Chronicles
I read a bunch of books on vacation. They are listed on the right column of this blog.
One of the books was Bob Dylan’s Chronicles.
I can’t recommend it really. It seems like he sat down one day and starting writing and when he was done, he published it. Total stream of consciousness. The Gotham Gal called it “one long run-on sentence”.
But there was some great stuff in there. Jackson will dig the stuff about the work Bob did with Daniel Lanois in New Orleans making Oh Mercy. It was a great illustration of the tension that exists between the producer and the artist.
The part I liked was where he stitched together all of his influences. Music is like open source. Whose code did Bob take and extend to create his own code?
Well it was Woody Guthrie first and foremost. The stuff about Bob going out to the convalescent home in NJ where Woody was dying and play Woody his old songs was really touching. I am going to get some Woody Guthrie recordings. I have always loved his songs and I don’t own any of them.
But there was also Robert Johnson. And Dave Von Ronk. And Jack Elliott. Even Bertolt Brecht.
And from that came Bob Dylan. An original. And a genius. Who has inspired a ton of musicians in turn.

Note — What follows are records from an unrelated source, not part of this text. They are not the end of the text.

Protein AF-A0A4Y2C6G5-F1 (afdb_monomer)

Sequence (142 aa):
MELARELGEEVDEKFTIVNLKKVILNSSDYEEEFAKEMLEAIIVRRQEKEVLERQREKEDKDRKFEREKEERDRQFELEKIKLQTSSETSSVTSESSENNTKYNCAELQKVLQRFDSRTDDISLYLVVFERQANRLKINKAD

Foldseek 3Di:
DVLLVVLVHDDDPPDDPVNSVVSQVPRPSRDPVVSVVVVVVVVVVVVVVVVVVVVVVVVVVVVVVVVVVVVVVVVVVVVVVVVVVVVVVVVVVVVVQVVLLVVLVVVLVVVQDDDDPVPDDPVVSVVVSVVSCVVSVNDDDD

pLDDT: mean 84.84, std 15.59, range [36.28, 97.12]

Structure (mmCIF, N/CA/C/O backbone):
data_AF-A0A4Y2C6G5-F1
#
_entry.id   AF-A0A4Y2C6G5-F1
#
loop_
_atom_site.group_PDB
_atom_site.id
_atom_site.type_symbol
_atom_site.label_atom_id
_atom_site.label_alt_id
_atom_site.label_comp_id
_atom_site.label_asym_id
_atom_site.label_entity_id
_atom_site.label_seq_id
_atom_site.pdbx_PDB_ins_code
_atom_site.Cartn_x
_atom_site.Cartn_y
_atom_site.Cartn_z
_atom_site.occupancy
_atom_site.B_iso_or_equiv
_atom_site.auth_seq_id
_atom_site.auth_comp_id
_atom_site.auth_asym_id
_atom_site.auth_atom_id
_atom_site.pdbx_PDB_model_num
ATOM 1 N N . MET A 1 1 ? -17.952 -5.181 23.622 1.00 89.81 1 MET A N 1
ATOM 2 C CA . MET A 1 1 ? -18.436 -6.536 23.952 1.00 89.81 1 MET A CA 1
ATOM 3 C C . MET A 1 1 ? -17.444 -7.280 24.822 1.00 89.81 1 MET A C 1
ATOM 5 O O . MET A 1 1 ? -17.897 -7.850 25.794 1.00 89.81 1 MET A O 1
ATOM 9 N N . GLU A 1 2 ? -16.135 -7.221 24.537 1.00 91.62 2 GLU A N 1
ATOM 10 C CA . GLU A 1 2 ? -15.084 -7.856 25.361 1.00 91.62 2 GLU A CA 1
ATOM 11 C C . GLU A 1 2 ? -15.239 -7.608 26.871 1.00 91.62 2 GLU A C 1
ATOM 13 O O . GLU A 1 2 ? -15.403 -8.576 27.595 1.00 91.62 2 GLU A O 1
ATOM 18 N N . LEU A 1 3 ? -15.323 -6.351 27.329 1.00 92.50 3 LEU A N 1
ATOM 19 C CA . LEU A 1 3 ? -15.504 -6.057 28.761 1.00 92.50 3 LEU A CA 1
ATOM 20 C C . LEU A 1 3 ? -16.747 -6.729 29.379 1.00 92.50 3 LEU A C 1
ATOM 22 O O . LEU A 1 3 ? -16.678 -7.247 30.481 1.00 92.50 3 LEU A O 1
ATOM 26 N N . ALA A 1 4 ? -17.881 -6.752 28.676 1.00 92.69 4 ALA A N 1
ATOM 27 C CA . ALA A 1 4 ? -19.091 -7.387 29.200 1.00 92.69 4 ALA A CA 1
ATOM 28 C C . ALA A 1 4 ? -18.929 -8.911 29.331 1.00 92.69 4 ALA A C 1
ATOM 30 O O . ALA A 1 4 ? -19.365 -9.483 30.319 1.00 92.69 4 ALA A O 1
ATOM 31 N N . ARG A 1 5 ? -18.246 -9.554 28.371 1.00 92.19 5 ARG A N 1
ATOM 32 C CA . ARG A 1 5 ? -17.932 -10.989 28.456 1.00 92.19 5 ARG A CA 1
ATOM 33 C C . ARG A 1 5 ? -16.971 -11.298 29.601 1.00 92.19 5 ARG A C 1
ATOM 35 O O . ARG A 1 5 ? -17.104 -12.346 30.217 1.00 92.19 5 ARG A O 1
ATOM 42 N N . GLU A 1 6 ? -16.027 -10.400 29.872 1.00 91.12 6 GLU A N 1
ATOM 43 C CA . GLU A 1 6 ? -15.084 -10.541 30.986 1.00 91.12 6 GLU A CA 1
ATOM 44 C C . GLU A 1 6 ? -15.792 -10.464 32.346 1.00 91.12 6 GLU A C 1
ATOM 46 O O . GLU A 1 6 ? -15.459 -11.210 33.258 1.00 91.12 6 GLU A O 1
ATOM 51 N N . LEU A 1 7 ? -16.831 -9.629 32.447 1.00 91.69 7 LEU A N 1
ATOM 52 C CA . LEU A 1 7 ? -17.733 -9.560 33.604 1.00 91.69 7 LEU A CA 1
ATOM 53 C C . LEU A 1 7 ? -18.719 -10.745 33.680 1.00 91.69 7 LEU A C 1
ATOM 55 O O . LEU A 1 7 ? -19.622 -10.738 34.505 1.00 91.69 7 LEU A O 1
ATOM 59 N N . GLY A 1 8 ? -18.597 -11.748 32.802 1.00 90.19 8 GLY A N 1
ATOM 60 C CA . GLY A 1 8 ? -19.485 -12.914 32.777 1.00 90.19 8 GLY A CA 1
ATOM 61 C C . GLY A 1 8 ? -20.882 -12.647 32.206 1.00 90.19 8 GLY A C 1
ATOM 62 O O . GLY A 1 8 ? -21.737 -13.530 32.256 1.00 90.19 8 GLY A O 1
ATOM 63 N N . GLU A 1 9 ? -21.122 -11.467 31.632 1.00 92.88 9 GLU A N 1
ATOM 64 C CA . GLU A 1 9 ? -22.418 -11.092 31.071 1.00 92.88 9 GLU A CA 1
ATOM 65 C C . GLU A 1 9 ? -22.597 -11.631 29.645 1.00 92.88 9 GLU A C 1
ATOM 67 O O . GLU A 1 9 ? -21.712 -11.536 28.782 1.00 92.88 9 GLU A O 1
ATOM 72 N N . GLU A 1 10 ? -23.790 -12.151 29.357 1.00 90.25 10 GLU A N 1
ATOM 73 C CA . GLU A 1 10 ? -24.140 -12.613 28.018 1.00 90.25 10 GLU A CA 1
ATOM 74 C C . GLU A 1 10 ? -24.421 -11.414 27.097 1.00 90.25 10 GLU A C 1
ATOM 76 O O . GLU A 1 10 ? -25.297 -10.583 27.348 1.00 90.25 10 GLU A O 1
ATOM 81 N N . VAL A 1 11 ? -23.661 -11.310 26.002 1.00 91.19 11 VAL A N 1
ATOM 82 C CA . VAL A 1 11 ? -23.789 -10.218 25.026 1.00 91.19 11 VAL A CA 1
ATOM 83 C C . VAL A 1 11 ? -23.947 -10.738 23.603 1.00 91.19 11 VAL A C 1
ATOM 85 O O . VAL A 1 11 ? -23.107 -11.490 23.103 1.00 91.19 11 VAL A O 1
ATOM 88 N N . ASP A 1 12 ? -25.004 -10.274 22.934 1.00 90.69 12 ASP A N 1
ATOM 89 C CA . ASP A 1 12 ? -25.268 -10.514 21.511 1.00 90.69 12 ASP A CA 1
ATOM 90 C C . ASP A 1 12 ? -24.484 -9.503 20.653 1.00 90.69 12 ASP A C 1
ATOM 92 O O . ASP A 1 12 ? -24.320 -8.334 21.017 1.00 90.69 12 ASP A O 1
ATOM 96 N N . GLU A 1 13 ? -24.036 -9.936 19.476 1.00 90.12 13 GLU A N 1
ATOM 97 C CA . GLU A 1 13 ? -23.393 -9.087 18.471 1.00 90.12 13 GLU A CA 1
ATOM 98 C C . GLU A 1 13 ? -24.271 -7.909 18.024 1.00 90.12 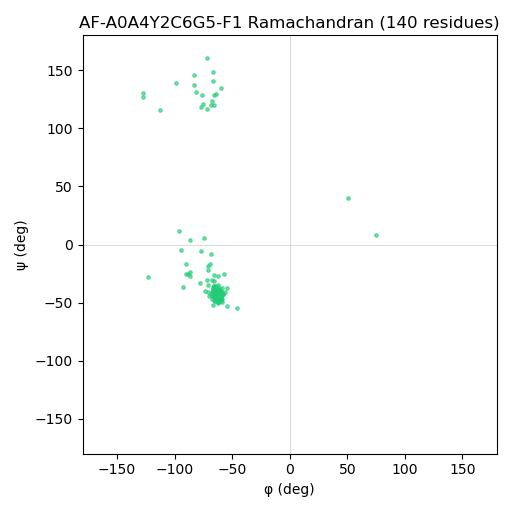13 GLU A C 1
ATOM 100 O O . GLU A 1 13 ? -23.763 -6.859 17.628 1.00 90.12 13 GLU A O 1
ATOM 105 N N . LYS A 1 14 ? -25.595 -8.051 18.137 1.00 92.75 14 LYS A N 1
ATOM 106 C CA . LYS A 1 14 ? -26.580 -7.008 17.817 1.00 92.75 14 LYS A CA 1
ATOM 107 C C . LYS A 1 14 ? -26.699 -5.926 18.889 1.00 92.75 14 LYS A C 1
ATOM 109 O O . LYS A 1 14 ? -27.456 -4.969 18.703 1.00 92.75 14 LYS A O 1
ATOM 114 N N . PHE A 1 15 ? -26.017 -6.060 20.027 1.00 93.25 15 PHE A N 1
ATOM 115 C CA . PHE A 1 15 ? -26.113 -5.066 21.090 1.00 93.25 15 PHE A CA 1
ATOM 116 C C . PHE A 1 15 ? -25.526 -3.731 20.633 1.00 93.25 15 PHE A C 1
ATOM 118 O O . PHE A 1 15 ? -24.386 -3.629 20.181 1.00 93.25 15 PHE A O 1
ATOM 125 N N . THR A 1 16 ? -26.311 -2.670 20.808 1.00 95.12 16 THR A N 1
ATOM 126 C CA . THR A 1 16 ? -25.827 -1.303 20.628 1.00 95.12 16 THR A CA 1
ATOM 127 C C . THR A 1 16 ? -24.896 -0.922 21.776 1.00 95.12 16 THR A C 1
ATOM 129 O O . THR A 1 16 ? -24.959 -1.492 22.867 1.00 95.12 16 THR A O 1
ATOM 132 N N . ILE A 1 17 ? -24.067 0.103 21.569 1.00 93.00 17 ILE A N 1
ATOM 133 C CA . ILE A 1 17 ? -23.175 0.639 22.610 1.00 93.00 17 ILE A CA 1
ATOM 134 C C . ILE A 1 17 ? -23.960 1.011 23.879 1.00 93.00 17 ILE A C 1
ATOM 136 O O . ILE A 1 17 ? -23.490 0.772 24.988 1.00 93.00 17 ILE A O 1
ATOM 140 N N . VAL A 1 18 ? -25.175 1.545 23.722 1.00 94.75 18 VAL A N 1
ATOM 141 C CA . VAL A 1 18 ? -26.054 1.906 24.845 1.00 94.75 18 VAL A CA 1
ATOM 142 C C . VAL A 1 18 ? -26.491 0.666 25.627 1.00 94.75 18 VAL A C 1
ATOM 144 O O . VAL A 1 18 ? -26.417 0.670 26.855 1.00 94.75 18 VAL A O 1
ATOM 147 N N . ASN A 1 19 ? -26.889 -0.407 24.934 1.00 94.31 19 ASN A N 1
ATOM 148 C CA . ASN A 1 19 ? -27.269 -1.667 25.577 1.00 94.31 19 ASN A CA 1
ATOM 149 C C . ASN A 1 19 ? -26.076 -2.301 26.300 1.00 94.31 19 ASN A C 1
ATOM 151 O O . ASN A 1 19 ? -26.203 -2.700 27.450 1.00 94.31 19 ASN A O 1
ATOM 155 N N . LEU A 1 20 ? -24.904 -2.314 25.665 1.00 93.75 20 LEU A N 1
ATOM 156 C CA . LEU A 1 20 ? -23.661 -2.799 26.265 1.00 93.75 20 LEU A CA 1
ATOM 157 C C . LEU A 1 20 ? -23.272 -2.026 27.521 1.00 93.75 20 LEU A C 1
ATOM 159 O O . LEU A 1 20 ? -22.968 -2.636 28.540 1.00 93.75 20 LEU A O 1
ATOM 163 N N . LYS A 1 21 ? -23.326 -0.692 27.469 1.00 93.94 21 LYS A N 1
ATOM 164 C CA . LYS A 1 21 ? -23.073 0.153 28.638 1.00 93.94 21 LYS A CA 1
ATOM 165 C C . LYS A 1 21 ? -24.038 -0.185 29.774 1.00 93.94 21 LYS A C 1
ATOM 167 O O . LYS A 1 21 ? -23.617 -0.271 30.919 1.00 93.94 21 LYS A O 1
ATOM 172 N N . LYS A 1 22 ? -25.321 -0.385 29.458 1.00 94.69 22 LYS A N 1
ATOM 173 C CA . LYS A 1 22 ? -26.342 -0.737 30.448 1.00 94.69 22 LYS A CA 1
ATOM 174 C C . LYS A 1 22 ? -26.073 -2.097 31.097 1.00 94.69 22 LYS A C 1
ATOM 176 O O . LYS A 1 22 ? -26.218 -2.202 32.304 1.00 94.69 22 LYS A O 1
ATOM 181 N N . VAL A 1 23 ? -25.687 -3.105 30.315 1.00 94.31 23 VAL A N 1
ATOM 182 C CA . VAL A 1 23 ? -25.339 -4.443 30.828 1.00 94.31 23 VAL A CA 1
ATOM 183 C C . VAL A 1 23 ? -24.133 -4.364 31.761 1.00 94.31 23 VAL A C 1
ATOM 185 O O . VAL A 1 23 ? -24.220 -4.808 32.894 1.00 94.31 23 VAL A O 1
ATOM 188 N N . ILE A 1 24 ? -23.060 -3.695 31.330 1.00 93.88 24 ILE A N 1
ATOM 189 C CA . ILE A 1 24 ? -21.831 -3.542 32.121 1.00 93.88 24 ILE A CA 1
ATOM 190 C C . ILE A 1 24 ? -22.106 -2.838 33.456 1.00 93.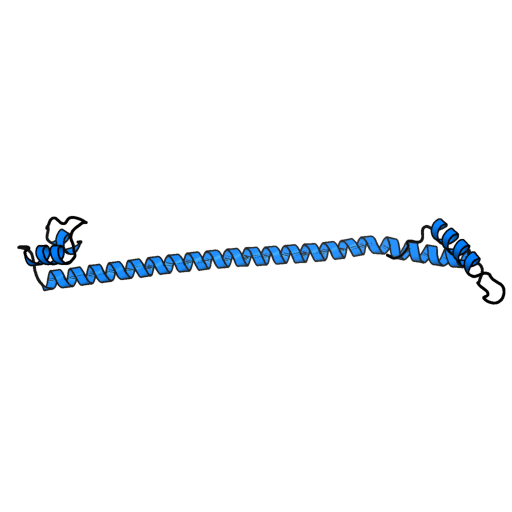88 24 ILE A C 1
ATOM 192 O O . ILE A 1 24 ? -21.684 -3.324 34.493 1.00 93.88 24 ILE A O 1
ATOM 196 N N . LEU A 1 25 ? -22.840 -1.719 33.442 1.00 93.38 25 LEU A N 1
ATOM 197 C CA . LEU A 1 25 ? -23.123 -0.944 34.658 1.00 93.38 25 LEU A CA 1
ATOM 198 C C . LEU A 1 25 ? -24.091 -1.634 35.628 1.00 93.38 25 LEU A C 1
ATOM 200 O O . LEU A 1 25 ? -24.137 -1.264 36.796 1.00 93.38 25 LEU A O 1
ATOM 204 N N . ASN A 1 26 ? -24.897 -2.578 35.140 1.00 93.94 26 ASN A N 1
ATOM 205 C CA . ASN A 1 26 ? -25.849 -3.325 35.960 1.00 93.94 26 ASN A CA 1
ATOM 206 C C . ASN A 1 26 ? -25.283 -4.662 36.462 1.00 93.94 26 ASN A C 1
ATOM 208 O O . ASN A 1 26 ? -25.981 -5.351 37.205 1.00 93.94 26 ASN A O 1
ATOM 212 N N . SER A 1 27 ? -24.074 -5.039 36.038 1.00 93.31 27 SER A N 1
ATOM 213 C CA . SER A 1 27 ? -23.434 -6.284 36.454 1.00 93.31 27 SER A CA 1
ATOM 214 C C . SER A 1 27 ? -23.097 -6.249 37.945 1.00 93.31 27 SER A C 1
ATOM 216 O O . SER A 1 27 ? -22.663 -5.217 38.463 1.00 93.31 27 SER A O 1
ATOM 218 N N . SER A 1 28 ? -23.283 -7.372 38.644 1.00 91.81 28 SER A N 1
ATOM 219 C CA . SER A 1 28 ? -22.916 -7.493 40.064 1.00 91.81 28 SER A CA 1
ATOM 220 C C . SER A 1 28 ? -21.413 -7.394 40.295 1.00 91.81 28 SER A C 1
ATOM 222 O O . SER A 1 28 ? -20.993 -6.971 41.369 1.00 91.81 28 SER A O 1
ATOM 224 N N . ASP A 1 29 ? -20.630 -7.750 39.279 1.00 91.06 29 ASP A N 1
ATOM 225 C CA . ASP A 1 29 ? -19.170 -7.788 39.324 1.00 91.06 29 ASP A CA 1
ATOM 226 C C . ASP A 1 29 ? -18.546 -6.503 38.752 1.00 91.06 29 ASP A C 1
ATOM 228 O O . ASP A 1 29 ? -17.345 -6.437 38.495 1.00 91.06 29 ASP A O 1
ATOM 232 N N . TYR A 1 30 ? -19.355 -5.459 38.529 1.00 94.25 30 TYR A N 1
ATOM 233 C CA . TYR A 1 30 ? -18.868 -4.179 38.031 1.00 94.25 30 TYR A CA 1
ATOM 234 C C . TYR A 1 30 ? -18.007 -3.454 39.073 1.00 94.25 30 TYR A C 1
ATOM 236 O O . TYR A 1 30 ? -18.485 -3.039 40.130 1.00 94.25 30 TYR A O 1
ATOM 244 N N . GLU A 1 31 ? -16.756 -3.194 38.703 1.00 94.62 31 GLU A N 1
ATOM 245 C CA . GLU A 1 31 ? -15.835 -2.324 39.428 1.00 94.62 31 GLU A CA 1
ATOM 246 C C . GLU A 1 31 ? -15.256 -1.272 38.470 1.00 94.62 31 GLU A C 1
ATOM 248 O O . GLU A 1 31 ? -14.798 -1.595 37.372 1.00 94.62 31 GLU A O 1
ATOM 253 N N . GLU A 1 32 ? -15.299 0.005 38.866 1.00 93.06 32 GLU A N 1
ATOM 254 C CA . GLU A 1 32 ? -14.988 1.136 37.978 1.00 93.06 32 GLU A CA 1
ATOM 255 C C . GLU A 1 32 ? -13.535 1.128 37.483 1.00 93.06 32 GLU A C 1
ATOM 257 O O . GLU A 1 32 ? -13.302 1.250 36.279 1.00 93.06 32 GLU A O 1
ATOM 262 N N . GLU A 1 33 ? -12.563 0.943 38.382 1.00 94.88 33 GLU A N 1
ATOM 263 C CA . GLU A 1 33 ? -11.141 0.916 38.011 1.00 94.88 33 GLU A CA 1
ATOM 264 C C . GLU A 1 33 ? -10.806 -0.309 37.154 1.00 94.88 33 GLU A C 1
ATOM 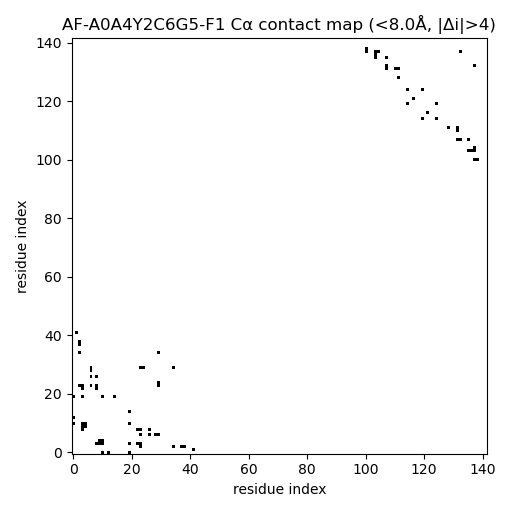266 O O . GLU A 1 33 ? -10.128 -0.176 36.136 1.00 94.88 33 GLU A O 1
ATOM 271 N N . PHE A 1 34 ? -11.366 -1.477 37.480 1.00 93.56 34 PHE A N 1
ATOM 272 C CA . PHE A 1 34 ? -11.211 -2.681 36.662 1.00 93.56 34 PHE A CA 1
ATOM 273 C C . PHE A 1 34 ? -11.777 -2.486 35.249 1.00 93.56 34 PHE A C 1
ATOM 275 O O . PHE A 1 34 ? -11.112 -2.771 34.251 1.00 93.56 34 PHE A O 1
ATOM 282 N N . ALA A 1 35 ? -13.000 -1.957 35.138 1.00 93.94 35 ALA A N 1
ATOM 283 C CA . ALA A 1 35 ? -13.636 -1.697 33.851 1.00 93.94 35 ALA A CA 1
ATOM 284 C C . ALA A 1 35 ? -12.833 -0.692 33.013 1.00 93.94 35 ALA A C 1
ATOM 286 O O . ALA A 1 35 ? -12.715 -0.851 31.793 1.00 93.94 35 ALA A O 1
ATOM 287 N N . LYS A 1 36 ? -12.265 0.328 33.661 1.00 94.62 36 LYS A N 1
ATOM 288 C CA . LYS A 1 36 ? -11.412 1.327 33.023 1.00 94.62 36 LYS A CA 1
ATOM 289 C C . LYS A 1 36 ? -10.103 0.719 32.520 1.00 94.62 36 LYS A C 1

I've been really diggin' on Mississippi John Hurt lately thanks to Jason Chervokas and have been alternately playing both his most popular greatest hits package (a must have), and a John Hurt tribute album that my favorite folk artist Peter Case produced called Avolon Blues (I have two discs coming your way of Pete's music. Look for them when you get home). I was really liking a tune called Frankie & Albert. I was playing it on guitar a lot the last couple of nights and went down stairs to find the lyrics out on the web. The first Google hit I got was for a version that Bob Dylan played (different key to the original). I'm not a Dylan expert and have not heard it. Has anyone else heard this version of this song by Bob?
Posted by: Tony Alva | January 04, 2005 at 11:18 AM
My guess is that only a Dylan fan would pick this up anyway. Despite it being a long run-on sentence there is some terrific material there. The trouble is that it's a book, not an album. If it were a CD you'd give it a few listens before making a judgement. As a book, you read it once and that's it. If you haven't listened to them in a while, try Street Legal and Desire. Blood on the Tracks is impossible to follow, but these are still great LPs.
Posted by: Steve | January 04, 2005 at 02:44 PM
I loved the Dylan book, not only because I'm a Dylan fan and I liked finding out things that were in his head, but as a writer I liked it.
I think Dylan is the most influential writer in English in the last 30 years--not songwriter, but writer. I think his eliptical condensing of language, his manner of injecting the rhythm of poetry into prose, and his borrowings from the deep wellspring of American folk (I don't just mean folk music) imagery have created an expressive language that is uniquely American and profoundly influential.
The book has an accidental feel--in part becuase it started as liner notes for reissue of Oh Mercy and New Morning but became something else--and in part because accidental discovery perhaps even through improvisation is central to Dylan's writing style. It's a borrowing from Jack Kerouac--the notion of spontaneous bop prosody.
And that long line thing has been a long standing trad. in American lit at least back to Whitman and down through Faulkner, Thomas Wolfe, Kerouac, all of whom I hear in Dylan.
But I find the accidental, or seemingly accidental, jumbling of time and place--not just of language--in the book one of the unusual things that give it an exciting quality.
Oh, and Tony-- that Dylan Frankie & Albert must be on one of those two records of old songs Dylan cut in the late 80s/early 90s/ I only have one of 'em here and F&A isn't on it. Dylan always talks about the direct transmission of tradition, the fact that as a kid, because of the blues/folk revival he got to actually watch/play with/learn from the likes of Hurt, Lonnie Johnson, Josh White, directly. Now that's something.
Posted by: Jason Chervokas | January 04, 2005 at 04:10 PM
I'm totally diggin' it, Bob is a gas, I think too many people expect some sort of life changing experience from him, something he goes on and on about in his book, it's what he's been running from since 68. If you take it at face value, it's a very entertaining book. Quite funny in his way.
Posted by: jackson | January 06, 2005 at 11:43 AM
I also think the book is brilliantly written and that its "accidental" feel is entirely constructed and created with great art.